La pellicola aderisce ai canoni del cinema indie scommettendo su interpreti giovani e relativamente poco famosi, sfoggiando uno stile registico informale e contando su una notevole libertà produttiva, ma a differenza di altre opere dello stesso tipo non rinuncia alla varietà sfruttando un range di ingredienti diversi e bilanciandoli alla perfezione.

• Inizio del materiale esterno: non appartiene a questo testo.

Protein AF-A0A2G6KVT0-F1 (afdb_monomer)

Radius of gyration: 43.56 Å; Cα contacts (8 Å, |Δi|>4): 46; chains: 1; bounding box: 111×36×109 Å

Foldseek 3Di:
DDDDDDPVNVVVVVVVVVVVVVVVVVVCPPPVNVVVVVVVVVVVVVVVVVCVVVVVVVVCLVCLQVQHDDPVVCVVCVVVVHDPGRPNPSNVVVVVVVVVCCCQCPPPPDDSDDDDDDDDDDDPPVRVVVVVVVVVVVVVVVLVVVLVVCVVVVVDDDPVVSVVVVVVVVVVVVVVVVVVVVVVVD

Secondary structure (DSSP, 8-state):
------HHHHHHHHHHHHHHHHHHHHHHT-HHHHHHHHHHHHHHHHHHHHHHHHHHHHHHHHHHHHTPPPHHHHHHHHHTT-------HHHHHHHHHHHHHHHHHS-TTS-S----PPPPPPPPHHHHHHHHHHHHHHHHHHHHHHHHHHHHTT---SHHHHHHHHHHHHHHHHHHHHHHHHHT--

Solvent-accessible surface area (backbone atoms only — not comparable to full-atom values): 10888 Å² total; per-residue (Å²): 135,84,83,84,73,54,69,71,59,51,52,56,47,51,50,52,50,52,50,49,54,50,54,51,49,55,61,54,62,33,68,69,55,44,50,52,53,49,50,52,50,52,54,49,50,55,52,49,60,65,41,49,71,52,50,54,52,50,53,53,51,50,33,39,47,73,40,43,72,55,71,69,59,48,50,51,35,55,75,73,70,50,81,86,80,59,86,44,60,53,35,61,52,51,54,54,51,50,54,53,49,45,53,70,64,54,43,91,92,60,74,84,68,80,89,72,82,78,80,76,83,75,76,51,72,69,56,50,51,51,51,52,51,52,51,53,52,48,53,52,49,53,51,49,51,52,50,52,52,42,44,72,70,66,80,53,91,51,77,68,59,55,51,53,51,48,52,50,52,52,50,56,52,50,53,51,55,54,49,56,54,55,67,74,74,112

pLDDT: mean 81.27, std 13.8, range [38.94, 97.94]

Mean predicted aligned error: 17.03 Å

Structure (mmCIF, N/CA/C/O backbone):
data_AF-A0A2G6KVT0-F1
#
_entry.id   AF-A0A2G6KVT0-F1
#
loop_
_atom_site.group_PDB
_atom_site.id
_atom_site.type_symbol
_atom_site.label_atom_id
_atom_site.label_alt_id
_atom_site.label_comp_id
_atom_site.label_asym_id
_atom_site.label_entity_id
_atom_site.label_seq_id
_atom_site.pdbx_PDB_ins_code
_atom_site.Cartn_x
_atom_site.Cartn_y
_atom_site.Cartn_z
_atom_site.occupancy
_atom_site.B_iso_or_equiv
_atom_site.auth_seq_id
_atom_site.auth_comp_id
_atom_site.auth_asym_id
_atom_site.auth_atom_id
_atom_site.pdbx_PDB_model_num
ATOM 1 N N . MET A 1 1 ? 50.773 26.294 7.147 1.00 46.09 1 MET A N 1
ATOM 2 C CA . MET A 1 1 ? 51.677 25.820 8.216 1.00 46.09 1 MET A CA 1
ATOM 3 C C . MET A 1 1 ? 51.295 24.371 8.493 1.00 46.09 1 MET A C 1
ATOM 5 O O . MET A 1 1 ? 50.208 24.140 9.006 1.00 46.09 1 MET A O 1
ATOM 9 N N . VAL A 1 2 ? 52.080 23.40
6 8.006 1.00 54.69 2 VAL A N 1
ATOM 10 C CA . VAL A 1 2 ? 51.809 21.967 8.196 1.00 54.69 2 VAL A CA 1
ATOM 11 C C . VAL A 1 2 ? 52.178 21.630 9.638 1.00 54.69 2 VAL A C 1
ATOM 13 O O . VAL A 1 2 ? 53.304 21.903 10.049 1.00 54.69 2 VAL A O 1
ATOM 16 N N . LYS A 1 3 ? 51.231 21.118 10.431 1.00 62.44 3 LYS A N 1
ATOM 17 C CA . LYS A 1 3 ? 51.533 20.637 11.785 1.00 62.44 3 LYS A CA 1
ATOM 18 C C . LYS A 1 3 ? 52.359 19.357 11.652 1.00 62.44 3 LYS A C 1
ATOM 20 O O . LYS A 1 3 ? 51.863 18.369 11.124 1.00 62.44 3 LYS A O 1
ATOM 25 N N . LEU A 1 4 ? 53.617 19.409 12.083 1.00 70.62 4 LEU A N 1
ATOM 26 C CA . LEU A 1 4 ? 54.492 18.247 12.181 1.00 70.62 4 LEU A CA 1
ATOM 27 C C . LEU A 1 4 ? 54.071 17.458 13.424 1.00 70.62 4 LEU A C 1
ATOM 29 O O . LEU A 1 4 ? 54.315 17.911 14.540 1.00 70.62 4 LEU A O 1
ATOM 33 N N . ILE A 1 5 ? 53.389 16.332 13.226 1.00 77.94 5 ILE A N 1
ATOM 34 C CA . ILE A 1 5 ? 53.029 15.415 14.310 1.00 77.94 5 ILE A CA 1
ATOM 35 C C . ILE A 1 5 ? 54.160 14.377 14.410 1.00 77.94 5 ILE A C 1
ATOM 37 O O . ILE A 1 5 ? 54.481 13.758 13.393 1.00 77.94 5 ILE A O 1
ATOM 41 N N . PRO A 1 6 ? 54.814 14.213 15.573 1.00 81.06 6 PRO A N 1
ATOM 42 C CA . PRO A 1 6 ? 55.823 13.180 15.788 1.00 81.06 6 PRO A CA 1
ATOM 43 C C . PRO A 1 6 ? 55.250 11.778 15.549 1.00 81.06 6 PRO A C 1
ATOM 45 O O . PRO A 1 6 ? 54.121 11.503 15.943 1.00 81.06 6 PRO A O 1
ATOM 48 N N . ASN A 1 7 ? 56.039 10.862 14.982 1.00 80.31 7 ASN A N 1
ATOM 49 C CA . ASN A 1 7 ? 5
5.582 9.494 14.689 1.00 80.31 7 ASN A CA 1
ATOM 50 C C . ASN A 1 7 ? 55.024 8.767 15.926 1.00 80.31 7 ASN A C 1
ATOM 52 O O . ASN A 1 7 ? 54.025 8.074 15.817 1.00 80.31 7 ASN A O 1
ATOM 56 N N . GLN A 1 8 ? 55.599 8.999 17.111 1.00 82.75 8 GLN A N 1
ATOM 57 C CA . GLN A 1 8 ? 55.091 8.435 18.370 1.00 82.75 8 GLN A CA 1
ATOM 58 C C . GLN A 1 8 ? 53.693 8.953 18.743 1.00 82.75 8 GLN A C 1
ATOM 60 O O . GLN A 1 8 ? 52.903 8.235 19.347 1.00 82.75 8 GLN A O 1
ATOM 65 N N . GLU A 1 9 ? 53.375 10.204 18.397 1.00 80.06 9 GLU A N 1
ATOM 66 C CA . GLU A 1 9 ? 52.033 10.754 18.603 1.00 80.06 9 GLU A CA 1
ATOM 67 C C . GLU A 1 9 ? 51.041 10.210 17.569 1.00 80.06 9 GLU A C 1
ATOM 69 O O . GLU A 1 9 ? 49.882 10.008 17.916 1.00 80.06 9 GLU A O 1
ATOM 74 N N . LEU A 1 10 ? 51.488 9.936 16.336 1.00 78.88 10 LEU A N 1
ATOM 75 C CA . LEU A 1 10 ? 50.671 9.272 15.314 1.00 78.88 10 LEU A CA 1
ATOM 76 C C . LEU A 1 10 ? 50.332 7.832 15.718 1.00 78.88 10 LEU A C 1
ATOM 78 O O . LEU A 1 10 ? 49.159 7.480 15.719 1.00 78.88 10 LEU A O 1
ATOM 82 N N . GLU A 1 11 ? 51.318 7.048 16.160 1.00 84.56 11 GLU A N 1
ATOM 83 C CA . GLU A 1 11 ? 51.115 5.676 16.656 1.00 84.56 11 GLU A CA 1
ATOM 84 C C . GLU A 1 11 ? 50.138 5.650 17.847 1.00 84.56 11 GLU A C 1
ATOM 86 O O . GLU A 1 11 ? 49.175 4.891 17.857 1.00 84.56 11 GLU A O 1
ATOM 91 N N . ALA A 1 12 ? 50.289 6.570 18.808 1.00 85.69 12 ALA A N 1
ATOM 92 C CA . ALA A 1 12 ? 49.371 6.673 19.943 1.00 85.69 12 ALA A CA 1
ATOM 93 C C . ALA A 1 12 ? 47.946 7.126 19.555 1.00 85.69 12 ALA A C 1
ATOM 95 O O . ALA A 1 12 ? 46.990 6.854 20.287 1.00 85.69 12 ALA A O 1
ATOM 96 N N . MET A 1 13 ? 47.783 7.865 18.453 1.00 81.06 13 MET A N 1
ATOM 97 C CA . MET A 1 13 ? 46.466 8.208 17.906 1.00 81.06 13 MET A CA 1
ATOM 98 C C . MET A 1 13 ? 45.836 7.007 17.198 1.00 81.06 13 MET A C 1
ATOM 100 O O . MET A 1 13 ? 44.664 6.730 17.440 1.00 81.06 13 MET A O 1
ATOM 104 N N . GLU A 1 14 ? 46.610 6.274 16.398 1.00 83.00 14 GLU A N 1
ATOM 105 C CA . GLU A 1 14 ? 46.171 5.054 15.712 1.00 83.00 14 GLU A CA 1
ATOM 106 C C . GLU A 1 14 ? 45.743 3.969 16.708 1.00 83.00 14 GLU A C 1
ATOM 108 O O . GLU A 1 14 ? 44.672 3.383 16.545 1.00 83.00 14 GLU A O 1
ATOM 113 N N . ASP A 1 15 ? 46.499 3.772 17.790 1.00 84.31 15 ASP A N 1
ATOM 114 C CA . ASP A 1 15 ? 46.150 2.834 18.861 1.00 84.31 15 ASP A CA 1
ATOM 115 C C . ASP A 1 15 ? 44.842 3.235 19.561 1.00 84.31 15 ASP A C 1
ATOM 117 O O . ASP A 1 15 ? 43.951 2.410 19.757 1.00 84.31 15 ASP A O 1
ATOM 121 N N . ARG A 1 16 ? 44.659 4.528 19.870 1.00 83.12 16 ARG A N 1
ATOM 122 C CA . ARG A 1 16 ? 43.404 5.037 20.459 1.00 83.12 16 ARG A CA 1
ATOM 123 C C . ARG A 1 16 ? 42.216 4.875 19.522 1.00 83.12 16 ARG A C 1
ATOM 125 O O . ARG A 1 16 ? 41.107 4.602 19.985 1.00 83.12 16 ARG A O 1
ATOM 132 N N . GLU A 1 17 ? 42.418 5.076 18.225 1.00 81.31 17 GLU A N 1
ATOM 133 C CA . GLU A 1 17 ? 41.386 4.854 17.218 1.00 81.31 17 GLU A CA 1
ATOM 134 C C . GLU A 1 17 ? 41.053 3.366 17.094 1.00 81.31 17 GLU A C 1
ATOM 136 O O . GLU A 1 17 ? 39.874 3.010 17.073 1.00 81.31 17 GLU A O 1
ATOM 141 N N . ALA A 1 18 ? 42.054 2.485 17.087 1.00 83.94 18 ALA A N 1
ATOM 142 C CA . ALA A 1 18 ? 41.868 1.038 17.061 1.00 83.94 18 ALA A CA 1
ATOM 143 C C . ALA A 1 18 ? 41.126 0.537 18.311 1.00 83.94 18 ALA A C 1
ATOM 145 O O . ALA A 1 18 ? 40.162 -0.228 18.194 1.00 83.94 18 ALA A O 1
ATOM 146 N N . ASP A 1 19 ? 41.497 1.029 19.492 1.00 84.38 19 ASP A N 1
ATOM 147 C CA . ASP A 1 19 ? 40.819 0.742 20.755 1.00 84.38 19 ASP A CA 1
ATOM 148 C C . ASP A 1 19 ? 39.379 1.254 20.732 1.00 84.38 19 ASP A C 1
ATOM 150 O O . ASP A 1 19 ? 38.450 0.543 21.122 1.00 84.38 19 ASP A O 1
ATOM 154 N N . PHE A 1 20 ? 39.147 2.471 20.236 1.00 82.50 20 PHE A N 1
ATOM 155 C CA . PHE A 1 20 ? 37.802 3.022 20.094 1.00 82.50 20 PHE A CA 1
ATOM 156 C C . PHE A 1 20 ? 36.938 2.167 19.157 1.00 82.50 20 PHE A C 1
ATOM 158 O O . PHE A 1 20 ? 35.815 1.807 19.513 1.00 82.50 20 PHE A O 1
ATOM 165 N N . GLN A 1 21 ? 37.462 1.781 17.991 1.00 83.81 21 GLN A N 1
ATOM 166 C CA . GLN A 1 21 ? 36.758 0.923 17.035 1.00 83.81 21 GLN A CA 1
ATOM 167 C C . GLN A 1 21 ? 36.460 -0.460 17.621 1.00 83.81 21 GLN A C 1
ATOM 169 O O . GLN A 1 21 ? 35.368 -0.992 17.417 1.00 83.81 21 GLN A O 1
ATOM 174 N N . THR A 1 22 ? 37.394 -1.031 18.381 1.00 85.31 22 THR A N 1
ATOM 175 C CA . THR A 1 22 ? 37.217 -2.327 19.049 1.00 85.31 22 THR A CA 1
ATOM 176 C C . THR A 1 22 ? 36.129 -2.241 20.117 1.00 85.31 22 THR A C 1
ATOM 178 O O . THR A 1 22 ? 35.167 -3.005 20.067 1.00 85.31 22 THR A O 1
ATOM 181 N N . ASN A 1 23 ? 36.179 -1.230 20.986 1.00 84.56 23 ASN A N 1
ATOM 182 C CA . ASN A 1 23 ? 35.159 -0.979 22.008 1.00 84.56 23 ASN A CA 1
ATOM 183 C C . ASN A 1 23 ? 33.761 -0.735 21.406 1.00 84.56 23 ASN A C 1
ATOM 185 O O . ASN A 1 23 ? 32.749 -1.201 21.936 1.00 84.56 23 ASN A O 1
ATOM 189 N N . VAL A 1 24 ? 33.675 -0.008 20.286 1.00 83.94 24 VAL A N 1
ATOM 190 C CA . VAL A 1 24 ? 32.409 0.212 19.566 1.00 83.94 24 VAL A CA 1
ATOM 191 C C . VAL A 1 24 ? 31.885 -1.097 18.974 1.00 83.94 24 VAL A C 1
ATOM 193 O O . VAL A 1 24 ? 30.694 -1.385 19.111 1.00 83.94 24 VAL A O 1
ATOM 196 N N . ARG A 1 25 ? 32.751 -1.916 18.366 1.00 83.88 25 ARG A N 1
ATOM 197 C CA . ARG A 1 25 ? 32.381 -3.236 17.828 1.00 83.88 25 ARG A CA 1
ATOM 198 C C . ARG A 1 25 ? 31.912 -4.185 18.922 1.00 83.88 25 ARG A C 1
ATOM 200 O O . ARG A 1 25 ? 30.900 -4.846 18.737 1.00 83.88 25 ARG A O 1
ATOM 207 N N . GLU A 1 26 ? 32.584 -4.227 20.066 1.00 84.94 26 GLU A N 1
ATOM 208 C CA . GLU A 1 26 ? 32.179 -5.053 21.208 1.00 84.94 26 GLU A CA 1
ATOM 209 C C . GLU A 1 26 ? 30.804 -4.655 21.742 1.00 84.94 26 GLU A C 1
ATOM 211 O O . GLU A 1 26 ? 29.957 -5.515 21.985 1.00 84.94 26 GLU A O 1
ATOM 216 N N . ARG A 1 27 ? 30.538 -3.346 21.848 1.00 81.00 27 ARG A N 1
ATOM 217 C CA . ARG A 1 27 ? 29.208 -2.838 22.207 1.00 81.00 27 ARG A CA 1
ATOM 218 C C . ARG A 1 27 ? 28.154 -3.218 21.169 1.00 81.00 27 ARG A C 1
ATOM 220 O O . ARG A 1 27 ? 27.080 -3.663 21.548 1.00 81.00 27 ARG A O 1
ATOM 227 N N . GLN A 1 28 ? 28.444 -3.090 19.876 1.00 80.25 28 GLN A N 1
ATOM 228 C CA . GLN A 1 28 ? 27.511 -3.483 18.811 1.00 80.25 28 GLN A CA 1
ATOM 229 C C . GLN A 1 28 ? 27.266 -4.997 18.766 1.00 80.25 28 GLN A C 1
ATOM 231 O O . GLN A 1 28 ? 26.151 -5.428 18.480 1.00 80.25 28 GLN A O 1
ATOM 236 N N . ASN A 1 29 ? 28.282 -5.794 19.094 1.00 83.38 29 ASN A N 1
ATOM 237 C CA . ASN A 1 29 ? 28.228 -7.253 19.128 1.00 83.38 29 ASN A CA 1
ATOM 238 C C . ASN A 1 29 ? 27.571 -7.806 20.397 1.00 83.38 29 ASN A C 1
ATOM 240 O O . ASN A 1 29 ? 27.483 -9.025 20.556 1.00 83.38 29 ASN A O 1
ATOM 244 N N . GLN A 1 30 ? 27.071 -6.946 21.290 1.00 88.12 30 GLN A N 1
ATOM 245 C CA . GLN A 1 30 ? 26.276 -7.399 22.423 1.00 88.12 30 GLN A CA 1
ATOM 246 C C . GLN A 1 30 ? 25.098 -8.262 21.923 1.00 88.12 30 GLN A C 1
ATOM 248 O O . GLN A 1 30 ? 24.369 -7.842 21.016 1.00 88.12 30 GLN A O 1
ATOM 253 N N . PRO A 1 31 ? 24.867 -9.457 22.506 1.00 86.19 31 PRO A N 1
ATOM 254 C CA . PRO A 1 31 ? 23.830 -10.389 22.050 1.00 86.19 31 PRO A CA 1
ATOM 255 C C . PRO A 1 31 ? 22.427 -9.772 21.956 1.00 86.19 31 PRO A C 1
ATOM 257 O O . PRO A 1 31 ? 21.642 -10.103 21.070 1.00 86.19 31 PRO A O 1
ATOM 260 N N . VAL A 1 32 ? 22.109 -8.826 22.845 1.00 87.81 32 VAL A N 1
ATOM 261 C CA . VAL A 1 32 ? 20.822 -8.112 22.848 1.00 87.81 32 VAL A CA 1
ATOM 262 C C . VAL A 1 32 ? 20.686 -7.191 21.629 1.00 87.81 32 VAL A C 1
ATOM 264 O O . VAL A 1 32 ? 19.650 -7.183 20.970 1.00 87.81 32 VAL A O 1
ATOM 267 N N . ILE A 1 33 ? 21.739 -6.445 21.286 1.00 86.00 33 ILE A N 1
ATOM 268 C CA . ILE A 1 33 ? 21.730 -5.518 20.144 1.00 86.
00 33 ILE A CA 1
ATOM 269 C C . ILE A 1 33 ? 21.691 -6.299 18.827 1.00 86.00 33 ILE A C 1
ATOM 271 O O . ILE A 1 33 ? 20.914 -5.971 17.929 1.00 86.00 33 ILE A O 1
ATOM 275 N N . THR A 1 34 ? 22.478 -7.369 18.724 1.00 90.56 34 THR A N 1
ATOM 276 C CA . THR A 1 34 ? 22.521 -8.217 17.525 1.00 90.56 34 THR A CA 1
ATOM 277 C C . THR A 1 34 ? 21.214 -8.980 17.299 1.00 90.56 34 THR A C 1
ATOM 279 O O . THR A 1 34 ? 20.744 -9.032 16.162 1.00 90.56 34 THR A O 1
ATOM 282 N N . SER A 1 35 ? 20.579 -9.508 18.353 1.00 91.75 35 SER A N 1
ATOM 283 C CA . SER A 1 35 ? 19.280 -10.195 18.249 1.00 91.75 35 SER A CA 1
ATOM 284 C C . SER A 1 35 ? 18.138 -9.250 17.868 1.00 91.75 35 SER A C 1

Ci sono film nati per far ridere e piangere al tempo stesso, per commuovere ed emozionare. Quel fantastico peggior anno della mia vita è uno di questi. Una pellicola vivace, colorata, molto parlata e al tempo stesso giocata in gran parte sull'immagine, sulle simmetrie, sul gusto cinefilo. Ma soprattutto è un film di giovani che intrecciano relazioni, non per forza sentimentali, affrontano le prime prove che la vita gli pone davanti, si affacciano al mondo dei grandi con quella leggerezza tutta speciale che appartiene solo agli adolescenti.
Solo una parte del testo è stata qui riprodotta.